» Exercise prompt
Look at the entries below and restate word for word the lines from the first through the one that has "Organism: Acinetobacter baumannii".

(Recorded data)
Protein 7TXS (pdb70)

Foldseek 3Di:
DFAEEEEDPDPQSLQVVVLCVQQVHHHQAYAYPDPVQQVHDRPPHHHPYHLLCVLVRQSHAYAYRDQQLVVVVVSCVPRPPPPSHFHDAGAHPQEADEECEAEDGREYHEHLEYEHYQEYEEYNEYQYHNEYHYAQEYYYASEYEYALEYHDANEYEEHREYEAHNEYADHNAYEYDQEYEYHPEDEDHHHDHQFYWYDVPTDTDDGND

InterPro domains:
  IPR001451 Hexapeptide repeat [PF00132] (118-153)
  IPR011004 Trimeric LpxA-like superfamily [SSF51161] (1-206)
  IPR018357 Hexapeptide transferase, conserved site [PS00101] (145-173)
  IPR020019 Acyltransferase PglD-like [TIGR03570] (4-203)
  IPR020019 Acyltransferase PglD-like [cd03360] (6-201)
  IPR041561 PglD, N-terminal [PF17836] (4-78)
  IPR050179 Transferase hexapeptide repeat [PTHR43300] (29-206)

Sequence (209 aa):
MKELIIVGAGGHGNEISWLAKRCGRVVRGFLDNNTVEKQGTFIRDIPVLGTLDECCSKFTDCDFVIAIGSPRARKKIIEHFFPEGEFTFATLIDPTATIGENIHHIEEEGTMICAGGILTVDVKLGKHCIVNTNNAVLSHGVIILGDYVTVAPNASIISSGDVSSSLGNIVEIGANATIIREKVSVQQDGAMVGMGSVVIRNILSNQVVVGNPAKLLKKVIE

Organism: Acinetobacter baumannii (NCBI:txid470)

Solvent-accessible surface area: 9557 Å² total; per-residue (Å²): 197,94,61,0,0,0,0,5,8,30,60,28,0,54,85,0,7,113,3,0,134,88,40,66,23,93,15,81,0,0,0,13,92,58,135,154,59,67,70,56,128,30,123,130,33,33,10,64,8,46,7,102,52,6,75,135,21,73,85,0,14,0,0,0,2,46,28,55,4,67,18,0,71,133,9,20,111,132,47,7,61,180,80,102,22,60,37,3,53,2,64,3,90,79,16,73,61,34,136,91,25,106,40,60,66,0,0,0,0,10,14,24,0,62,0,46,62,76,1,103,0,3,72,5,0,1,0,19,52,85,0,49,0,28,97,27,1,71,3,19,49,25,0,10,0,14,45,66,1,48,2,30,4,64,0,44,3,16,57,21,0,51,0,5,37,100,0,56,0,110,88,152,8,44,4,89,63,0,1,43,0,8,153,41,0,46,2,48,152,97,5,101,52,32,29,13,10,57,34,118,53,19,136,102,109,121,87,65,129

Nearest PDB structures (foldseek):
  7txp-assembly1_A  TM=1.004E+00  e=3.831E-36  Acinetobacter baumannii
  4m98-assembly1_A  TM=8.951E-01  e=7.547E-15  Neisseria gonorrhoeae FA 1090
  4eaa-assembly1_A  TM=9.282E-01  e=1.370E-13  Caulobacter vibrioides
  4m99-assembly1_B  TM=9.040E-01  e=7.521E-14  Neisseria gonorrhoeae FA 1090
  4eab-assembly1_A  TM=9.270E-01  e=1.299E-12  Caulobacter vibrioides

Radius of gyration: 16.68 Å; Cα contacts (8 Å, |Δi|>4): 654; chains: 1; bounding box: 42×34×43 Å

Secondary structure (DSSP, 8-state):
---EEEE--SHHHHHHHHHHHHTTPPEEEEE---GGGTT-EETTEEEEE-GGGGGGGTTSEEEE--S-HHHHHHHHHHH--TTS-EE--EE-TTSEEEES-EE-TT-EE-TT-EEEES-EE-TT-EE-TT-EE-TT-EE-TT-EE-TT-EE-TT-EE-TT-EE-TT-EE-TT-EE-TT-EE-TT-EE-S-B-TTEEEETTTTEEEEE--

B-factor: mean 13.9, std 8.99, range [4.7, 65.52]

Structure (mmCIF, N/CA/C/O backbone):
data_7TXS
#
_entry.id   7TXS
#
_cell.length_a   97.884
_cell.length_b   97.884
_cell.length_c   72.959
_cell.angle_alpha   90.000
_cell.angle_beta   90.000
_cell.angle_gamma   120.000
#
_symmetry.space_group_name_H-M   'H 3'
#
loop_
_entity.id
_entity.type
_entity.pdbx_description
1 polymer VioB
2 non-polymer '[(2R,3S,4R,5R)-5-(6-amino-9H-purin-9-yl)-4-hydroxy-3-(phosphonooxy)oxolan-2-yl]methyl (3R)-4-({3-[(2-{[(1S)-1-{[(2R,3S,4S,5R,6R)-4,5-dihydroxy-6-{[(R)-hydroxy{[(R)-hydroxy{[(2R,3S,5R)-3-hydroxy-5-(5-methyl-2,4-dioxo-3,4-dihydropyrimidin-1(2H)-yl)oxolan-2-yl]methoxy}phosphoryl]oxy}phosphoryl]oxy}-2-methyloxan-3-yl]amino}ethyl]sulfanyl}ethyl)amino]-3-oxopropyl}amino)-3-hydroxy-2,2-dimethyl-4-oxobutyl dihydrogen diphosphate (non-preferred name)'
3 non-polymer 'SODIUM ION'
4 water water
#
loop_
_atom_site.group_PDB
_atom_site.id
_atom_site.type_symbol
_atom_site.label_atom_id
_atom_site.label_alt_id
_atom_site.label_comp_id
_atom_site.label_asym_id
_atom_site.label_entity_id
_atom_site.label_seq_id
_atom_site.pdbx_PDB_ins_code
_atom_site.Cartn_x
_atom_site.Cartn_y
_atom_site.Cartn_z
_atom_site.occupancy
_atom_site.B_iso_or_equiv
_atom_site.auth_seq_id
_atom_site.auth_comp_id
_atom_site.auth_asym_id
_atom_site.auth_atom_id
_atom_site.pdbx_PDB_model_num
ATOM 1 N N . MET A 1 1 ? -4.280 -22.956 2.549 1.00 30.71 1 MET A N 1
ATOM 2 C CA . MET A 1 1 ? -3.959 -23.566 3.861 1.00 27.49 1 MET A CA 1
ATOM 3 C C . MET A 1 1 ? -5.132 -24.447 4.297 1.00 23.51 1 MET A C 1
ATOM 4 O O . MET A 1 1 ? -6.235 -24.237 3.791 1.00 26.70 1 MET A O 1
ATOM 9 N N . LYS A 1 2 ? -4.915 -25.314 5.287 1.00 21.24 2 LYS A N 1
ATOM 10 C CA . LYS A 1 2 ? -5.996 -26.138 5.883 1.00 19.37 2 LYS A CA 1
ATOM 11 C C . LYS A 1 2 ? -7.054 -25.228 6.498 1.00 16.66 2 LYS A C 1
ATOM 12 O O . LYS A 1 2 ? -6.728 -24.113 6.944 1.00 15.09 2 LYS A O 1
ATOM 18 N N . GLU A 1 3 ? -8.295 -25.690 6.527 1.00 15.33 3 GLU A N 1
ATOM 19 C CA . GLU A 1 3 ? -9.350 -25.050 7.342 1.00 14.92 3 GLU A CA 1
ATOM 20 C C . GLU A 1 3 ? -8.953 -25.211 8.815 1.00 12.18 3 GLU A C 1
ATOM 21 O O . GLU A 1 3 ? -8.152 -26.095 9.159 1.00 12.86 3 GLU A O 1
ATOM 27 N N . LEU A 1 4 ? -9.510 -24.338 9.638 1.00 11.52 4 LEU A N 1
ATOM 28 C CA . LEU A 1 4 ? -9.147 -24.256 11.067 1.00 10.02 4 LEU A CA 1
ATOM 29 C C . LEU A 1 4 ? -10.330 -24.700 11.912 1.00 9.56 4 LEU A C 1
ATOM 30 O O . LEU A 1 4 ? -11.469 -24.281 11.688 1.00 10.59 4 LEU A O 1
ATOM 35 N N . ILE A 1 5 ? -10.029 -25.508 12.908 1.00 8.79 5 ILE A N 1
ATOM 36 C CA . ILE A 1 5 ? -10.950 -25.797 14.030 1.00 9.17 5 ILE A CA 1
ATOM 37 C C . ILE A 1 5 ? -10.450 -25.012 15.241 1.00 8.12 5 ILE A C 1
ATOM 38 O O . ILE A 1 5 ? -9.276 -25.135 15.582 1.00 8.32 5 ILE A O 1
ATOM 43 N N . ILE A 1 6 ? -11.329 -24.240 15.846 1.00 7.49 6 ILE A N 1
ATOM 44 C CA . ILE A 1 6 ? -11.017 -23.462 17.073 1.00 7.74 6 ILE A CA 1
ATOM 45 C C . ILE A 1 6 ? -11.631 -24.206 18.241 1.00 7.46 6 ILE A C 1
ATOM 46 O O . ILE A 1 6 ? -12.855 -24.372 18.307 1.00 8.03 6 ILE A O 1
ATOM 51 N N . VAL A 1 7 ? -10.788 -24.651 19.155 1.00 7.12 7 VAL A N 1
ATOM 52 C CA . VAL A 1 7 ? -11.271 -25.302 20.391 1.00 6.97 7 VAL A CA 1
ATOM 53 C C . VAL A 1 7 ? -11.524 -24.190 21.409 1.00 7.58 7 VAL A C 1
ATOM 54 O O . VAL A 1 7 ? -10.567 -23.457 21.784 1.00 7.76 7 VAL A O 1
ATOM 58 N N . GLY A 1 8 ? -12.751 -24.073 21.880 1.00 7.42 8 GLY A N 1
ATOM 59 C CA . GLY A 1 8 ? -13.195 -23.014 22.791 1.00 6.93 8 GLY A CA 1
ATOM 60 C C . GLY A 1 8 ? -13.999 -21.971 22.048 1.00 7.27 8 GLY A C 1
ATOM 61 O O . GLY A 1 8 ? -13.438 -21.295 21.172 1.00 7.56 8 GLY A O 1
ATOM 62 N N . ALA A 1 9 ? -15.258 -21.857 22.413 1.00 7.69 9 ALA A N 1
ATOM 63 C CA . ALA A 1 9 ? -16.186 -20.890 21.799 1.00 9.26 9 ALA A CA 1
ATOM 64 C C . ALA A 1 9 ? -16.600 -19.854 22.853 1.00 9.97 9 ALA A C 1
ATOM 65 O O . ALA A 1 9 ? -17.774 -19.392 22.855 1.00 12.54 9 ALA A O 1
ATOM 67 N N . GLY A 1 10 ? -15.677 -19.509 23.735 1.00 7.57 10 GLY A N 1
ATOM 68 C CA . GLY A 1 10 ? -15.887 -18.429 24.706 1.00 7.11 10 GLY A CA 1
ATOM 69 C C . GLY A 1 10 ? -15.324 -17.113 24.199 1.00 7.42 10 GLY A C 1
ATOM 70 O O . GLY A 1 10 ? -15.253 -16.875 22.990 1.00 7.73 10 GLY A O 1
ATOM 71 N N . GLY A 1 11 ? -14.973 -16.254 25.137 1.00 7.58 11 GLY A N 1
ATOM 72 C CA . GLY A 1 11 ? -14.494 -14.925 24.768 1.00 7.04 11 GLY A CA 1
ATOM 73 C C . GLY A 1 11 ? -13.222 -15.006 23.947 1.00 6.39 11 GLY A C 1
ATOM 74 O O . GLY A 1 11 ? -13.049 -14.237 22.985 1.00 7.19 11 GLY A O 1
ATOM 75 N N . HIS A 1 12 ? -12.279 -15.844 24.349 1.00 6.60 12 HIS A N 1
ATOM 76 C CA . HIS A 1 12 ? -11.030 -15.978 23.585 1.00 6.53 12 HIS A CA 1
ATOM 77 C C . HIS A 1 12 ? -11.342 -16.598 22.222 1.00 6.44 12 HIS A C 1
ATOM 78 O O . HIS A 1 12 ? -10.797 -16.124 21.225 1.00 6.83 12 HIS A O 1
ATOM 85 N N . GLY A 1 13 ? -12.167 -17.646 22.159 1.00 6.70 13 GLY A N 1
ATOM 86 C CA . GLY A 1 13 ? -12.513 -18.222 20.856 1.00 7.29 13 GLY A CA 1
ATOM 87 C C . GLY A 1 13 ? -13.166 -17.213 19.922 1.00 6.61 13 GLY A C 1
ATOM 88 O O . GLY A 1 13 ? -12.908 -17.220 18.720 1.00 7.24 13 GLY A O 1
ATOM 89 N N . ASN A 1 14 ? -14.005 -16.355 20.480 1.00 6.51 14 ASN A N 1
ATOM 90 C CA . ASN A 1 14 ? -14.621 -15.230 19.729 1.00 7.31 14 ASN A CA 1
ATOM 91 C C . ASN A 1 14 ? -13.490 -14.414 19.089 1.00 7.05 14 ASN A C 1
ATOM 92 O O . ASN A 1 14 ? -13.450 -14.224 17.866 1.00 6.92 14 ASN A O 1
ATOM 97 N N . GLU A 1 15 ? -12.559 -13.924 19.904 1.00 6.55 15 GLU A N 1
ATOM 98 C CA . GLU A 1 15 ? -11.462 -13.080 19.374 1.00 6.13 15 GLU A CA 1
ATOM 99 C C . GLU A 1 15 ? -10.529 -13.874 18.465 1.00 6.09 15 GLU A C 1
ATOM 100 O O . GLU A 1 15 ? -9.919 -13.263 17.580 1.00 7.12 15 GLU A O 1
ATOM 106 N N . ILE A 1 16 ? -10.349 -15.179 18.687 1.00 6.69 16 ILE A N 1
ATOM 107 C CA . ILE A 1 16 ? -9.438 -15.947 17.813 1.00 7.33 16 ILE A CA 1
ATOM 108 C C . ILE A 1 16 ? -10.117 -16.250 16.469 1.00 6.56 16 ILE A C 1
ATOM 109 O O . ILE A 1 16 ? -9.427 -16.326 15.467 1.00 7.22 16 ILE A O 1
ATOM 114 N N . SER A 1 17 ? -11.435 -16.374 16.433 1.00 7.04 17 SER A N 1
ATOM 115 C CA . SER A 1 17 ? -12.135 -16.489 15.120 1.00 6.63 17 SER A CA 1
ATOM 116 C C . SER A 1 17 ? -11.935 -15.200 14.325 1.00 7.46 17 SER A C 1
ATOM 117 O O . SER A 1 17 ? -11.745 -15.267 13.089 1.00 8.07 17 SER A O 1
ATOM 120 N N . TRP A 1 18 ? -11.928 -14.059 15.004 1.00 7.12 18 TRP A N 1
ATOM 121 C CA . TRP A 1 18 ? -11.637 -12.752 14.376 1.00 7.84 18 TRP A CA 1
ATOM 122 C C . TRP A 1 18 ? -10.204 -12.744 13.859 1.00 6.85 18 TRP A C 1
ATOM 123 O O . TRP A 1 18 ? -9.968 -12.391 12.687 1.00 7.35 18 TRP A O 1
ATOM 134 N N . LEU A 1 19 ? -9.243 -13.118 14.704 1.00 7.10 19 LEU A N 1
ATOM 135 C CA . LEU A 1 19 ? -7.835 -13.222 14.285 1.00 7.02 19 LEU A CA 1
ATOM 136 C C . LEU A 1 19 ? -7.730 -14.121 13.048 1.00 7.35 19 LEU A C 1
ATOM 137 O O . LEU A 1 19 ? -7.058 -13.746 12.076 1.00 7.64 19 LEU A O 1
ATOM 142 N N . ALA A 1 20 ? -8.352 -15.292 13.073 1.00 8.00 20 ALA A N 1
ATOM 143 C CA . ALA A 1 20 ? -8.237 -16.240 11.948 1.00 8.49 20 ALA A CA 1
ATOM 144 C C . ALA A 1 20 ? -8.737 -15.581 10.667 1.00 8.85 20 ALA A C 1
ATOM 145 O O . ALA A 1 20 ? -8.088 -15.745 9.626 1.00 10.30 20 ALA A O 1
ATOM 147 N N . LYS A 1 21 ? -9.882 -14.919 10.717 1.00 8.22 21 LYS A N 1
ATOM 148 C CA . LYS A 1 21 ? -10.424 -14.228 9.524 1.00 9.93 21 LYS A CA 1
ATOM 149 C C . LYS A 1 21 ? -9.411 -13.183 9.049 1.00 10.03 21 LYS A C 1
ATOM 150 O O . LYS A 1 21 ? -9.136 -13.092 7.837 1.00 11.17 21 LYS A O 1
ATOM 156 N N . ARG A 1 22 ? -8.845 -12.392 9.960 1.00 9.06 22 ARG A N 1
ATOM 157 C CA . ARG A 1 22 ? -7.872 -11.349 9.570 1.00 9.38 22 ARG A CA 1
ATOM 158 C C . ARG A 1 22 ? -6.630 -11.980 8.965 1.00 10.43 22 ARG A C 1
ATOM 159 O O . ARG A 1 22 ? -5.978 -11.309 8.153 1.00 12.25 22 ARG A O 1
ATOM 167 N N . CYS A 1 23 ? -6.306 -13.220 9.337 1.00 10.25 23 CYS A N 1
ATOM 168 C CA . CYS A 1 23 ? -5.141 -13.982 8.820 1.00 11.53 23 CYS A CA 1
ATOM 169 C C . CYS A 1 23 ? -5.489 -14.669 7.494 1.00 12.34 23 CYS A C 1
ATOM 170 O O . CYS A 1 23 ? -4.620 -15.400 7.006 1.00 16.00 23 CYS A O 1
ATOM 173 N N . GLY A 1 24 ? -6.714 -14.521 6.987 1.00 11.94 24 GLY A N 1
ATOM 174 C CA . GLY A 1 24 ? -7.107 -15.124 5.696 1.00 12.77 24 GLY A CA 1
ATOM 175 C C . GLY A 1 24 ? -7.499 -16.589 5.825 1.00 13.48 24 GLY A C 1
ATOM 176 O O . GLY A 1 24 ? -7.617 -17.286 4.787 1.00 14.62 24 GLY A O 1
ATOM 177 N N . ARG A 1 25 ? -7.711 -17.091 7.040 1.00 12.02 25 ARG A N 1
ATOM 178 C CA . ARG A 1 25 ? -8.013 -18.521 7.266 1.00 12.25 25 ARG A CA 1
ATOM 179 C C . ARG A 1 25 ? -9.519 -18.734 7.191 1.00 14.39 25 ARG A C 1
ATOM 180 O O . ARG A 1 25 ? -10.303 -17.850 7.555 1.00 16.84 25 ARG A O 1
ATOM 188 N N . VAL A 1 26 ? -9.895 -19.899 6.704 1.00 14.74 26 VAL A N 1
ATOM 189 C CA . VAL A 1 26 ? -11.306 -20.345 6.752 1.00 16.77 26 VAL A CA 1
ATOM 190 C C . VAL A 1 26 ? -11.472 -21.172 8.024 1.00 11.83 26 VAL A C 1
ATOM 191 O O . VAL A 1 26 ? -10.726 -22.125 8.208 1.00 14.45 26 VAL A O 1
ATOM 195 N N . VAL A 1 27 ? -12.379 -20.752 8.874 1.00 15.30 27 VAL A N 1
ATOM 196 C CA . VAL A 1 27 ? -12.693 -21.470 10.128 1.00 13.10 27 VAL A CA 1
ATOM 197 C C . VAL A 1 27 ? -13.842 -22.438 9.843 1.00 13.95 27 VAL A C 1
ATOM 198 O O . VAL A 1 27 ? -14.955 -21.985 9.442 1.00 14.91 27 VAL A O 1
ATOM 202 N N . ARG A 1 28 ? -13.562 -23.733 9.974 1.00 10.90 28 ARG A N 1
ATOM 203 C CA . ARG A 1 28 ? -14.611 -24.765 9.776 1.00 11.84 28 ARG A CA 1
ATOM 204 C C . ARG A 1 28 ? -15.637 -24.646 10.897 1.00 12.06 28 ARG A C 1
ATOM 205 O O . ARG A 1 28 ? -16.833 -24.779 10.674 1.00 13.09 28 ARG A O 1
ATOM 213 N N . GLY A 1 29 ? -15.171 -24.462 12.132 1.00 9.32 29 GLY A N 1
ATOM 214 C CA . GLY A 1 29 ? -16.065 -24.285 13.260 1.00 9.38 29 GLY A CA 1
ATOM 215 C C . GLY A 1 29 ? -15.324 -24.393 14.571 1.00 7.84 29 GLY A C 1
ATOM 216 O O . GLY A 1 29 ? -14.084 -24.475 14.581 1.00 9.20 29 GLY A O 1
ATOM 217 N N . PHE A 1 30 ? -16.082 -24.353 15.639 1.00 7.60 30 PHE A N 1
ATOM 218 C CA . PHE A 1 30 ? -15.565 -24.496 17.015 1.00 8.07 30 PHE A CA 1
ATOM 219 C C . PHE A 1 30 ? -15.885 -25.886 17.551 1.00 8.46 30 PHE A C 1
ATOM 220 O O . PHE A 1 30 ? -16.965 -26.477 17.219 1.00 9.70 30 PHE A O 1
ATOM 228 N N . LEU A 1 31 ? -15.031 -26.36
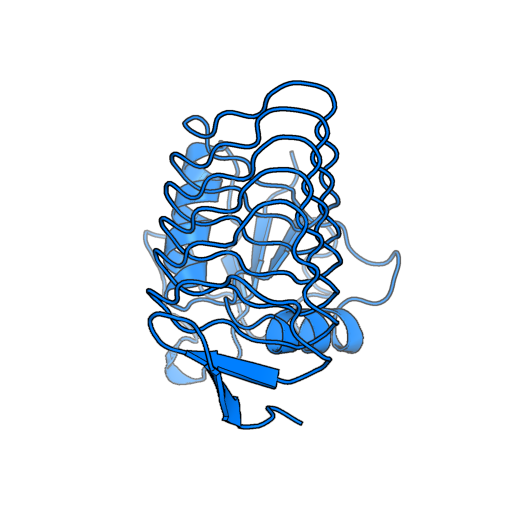8 18.456 1.00 8.57 31 LEU A N 1
ATOM 229 C CA . LEU A 1 31 ? -15.418 -27.465 19.355 1.00 8.62 31 LEU A CA 1
ATOM 230 C C . LEU A 1 31 ? -15.485 -26.890 20.758 1.00 8.53 31 LEU A C 1
ATOM 231 O O . LEU A 1 31 ? -14.583 -26.095 21.134 1.00 9.75 31 LEU A O 1
ATOM 236 N N . ASP A 1 32 ? -16.452 -27.287 21.543 1.00 8.68 32 ASP A N 1
ATOM 237 C CA . ASP A 1 32 ? -16.711 -26.698 22.862 1.00 9.90 32 ASP A CA 1
ATOM 238 C C . ASP A 1 32 ? -17.577 -27.666 23.649 1.00 10.81 32 ASP A C 1
ATOM 239 O O . ASP A 1 32 ? -18.510 -28.214 23.054 1.00 12.28 32 ASP A O 1
ATOM 244 N N . ASN A 1 33 ? -17.302 -27.835 24.933 1.00 11.83 33 ASN A N 1
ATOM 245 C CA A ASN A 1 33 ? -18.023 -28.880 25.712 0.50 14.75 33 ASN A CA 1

» Solution to this task
Protein 7TXS (pdb70)

Foldseek 3Di:
DFAEEEEDPDPQSLQVVVLCVQQVHHHQAYAYPDPVQQVHDRPPHHHPYHLLCVLVRQSHAYAYRDQQLVVVVVSCVPRPPPPSHFHDAGAHPQEADEECEAEDGREYHEHLEYEHYQEYEEYNEYQYHNEYHYAQEYYYASEYEYALEYHDANEYEEHREYEAHNEYADHNAYEYDQEYEYHPEDEDHHHDHQFYWYDVPTDTDDGND

InterPro domains:
  IPR001451 Hexapeptide repeat [PF00132] (118-153)
  IPR011004 Trimeric LpxA-like superfamily [SSF51161] (1-206)
  IPR018357 Hexapeptide transferase, conserved site [PS00101] (145-173)
  IPR020019 Acyltransferase PglD-like [TIGR03570] (4-203)
  IPR020019 Acyltransferase PglD-like [cd03360] (6-201)
  IPR041561 PglD, N-terminal [PF17836] (4-78)
  IPR050179 Transferase hexapeptide repeat [PTHR43300] (29-206)

Sequence (209 aa):
MKELIIVGAGGHGNEISWLAKRCGRVVRGFLDNNTVEKQGTFIRDIPVLGTLDECCSKFTDCDFVIAIGSPRARKKIIEHFFPEGEFTFATLIDPTATIGENIHHIEEEGTMICAGGILTVDVKLGKHCIVNTNNAVLSHGVIILGDYVTVAPNASIISSGDVSSSLGNIVEIGANATIIREKVSVQQDGAMVGMGSVVIRNILSNQVVVGNPAKLLKKVIE

Organism: Acinetobacter baumannii (NCBI:txid470)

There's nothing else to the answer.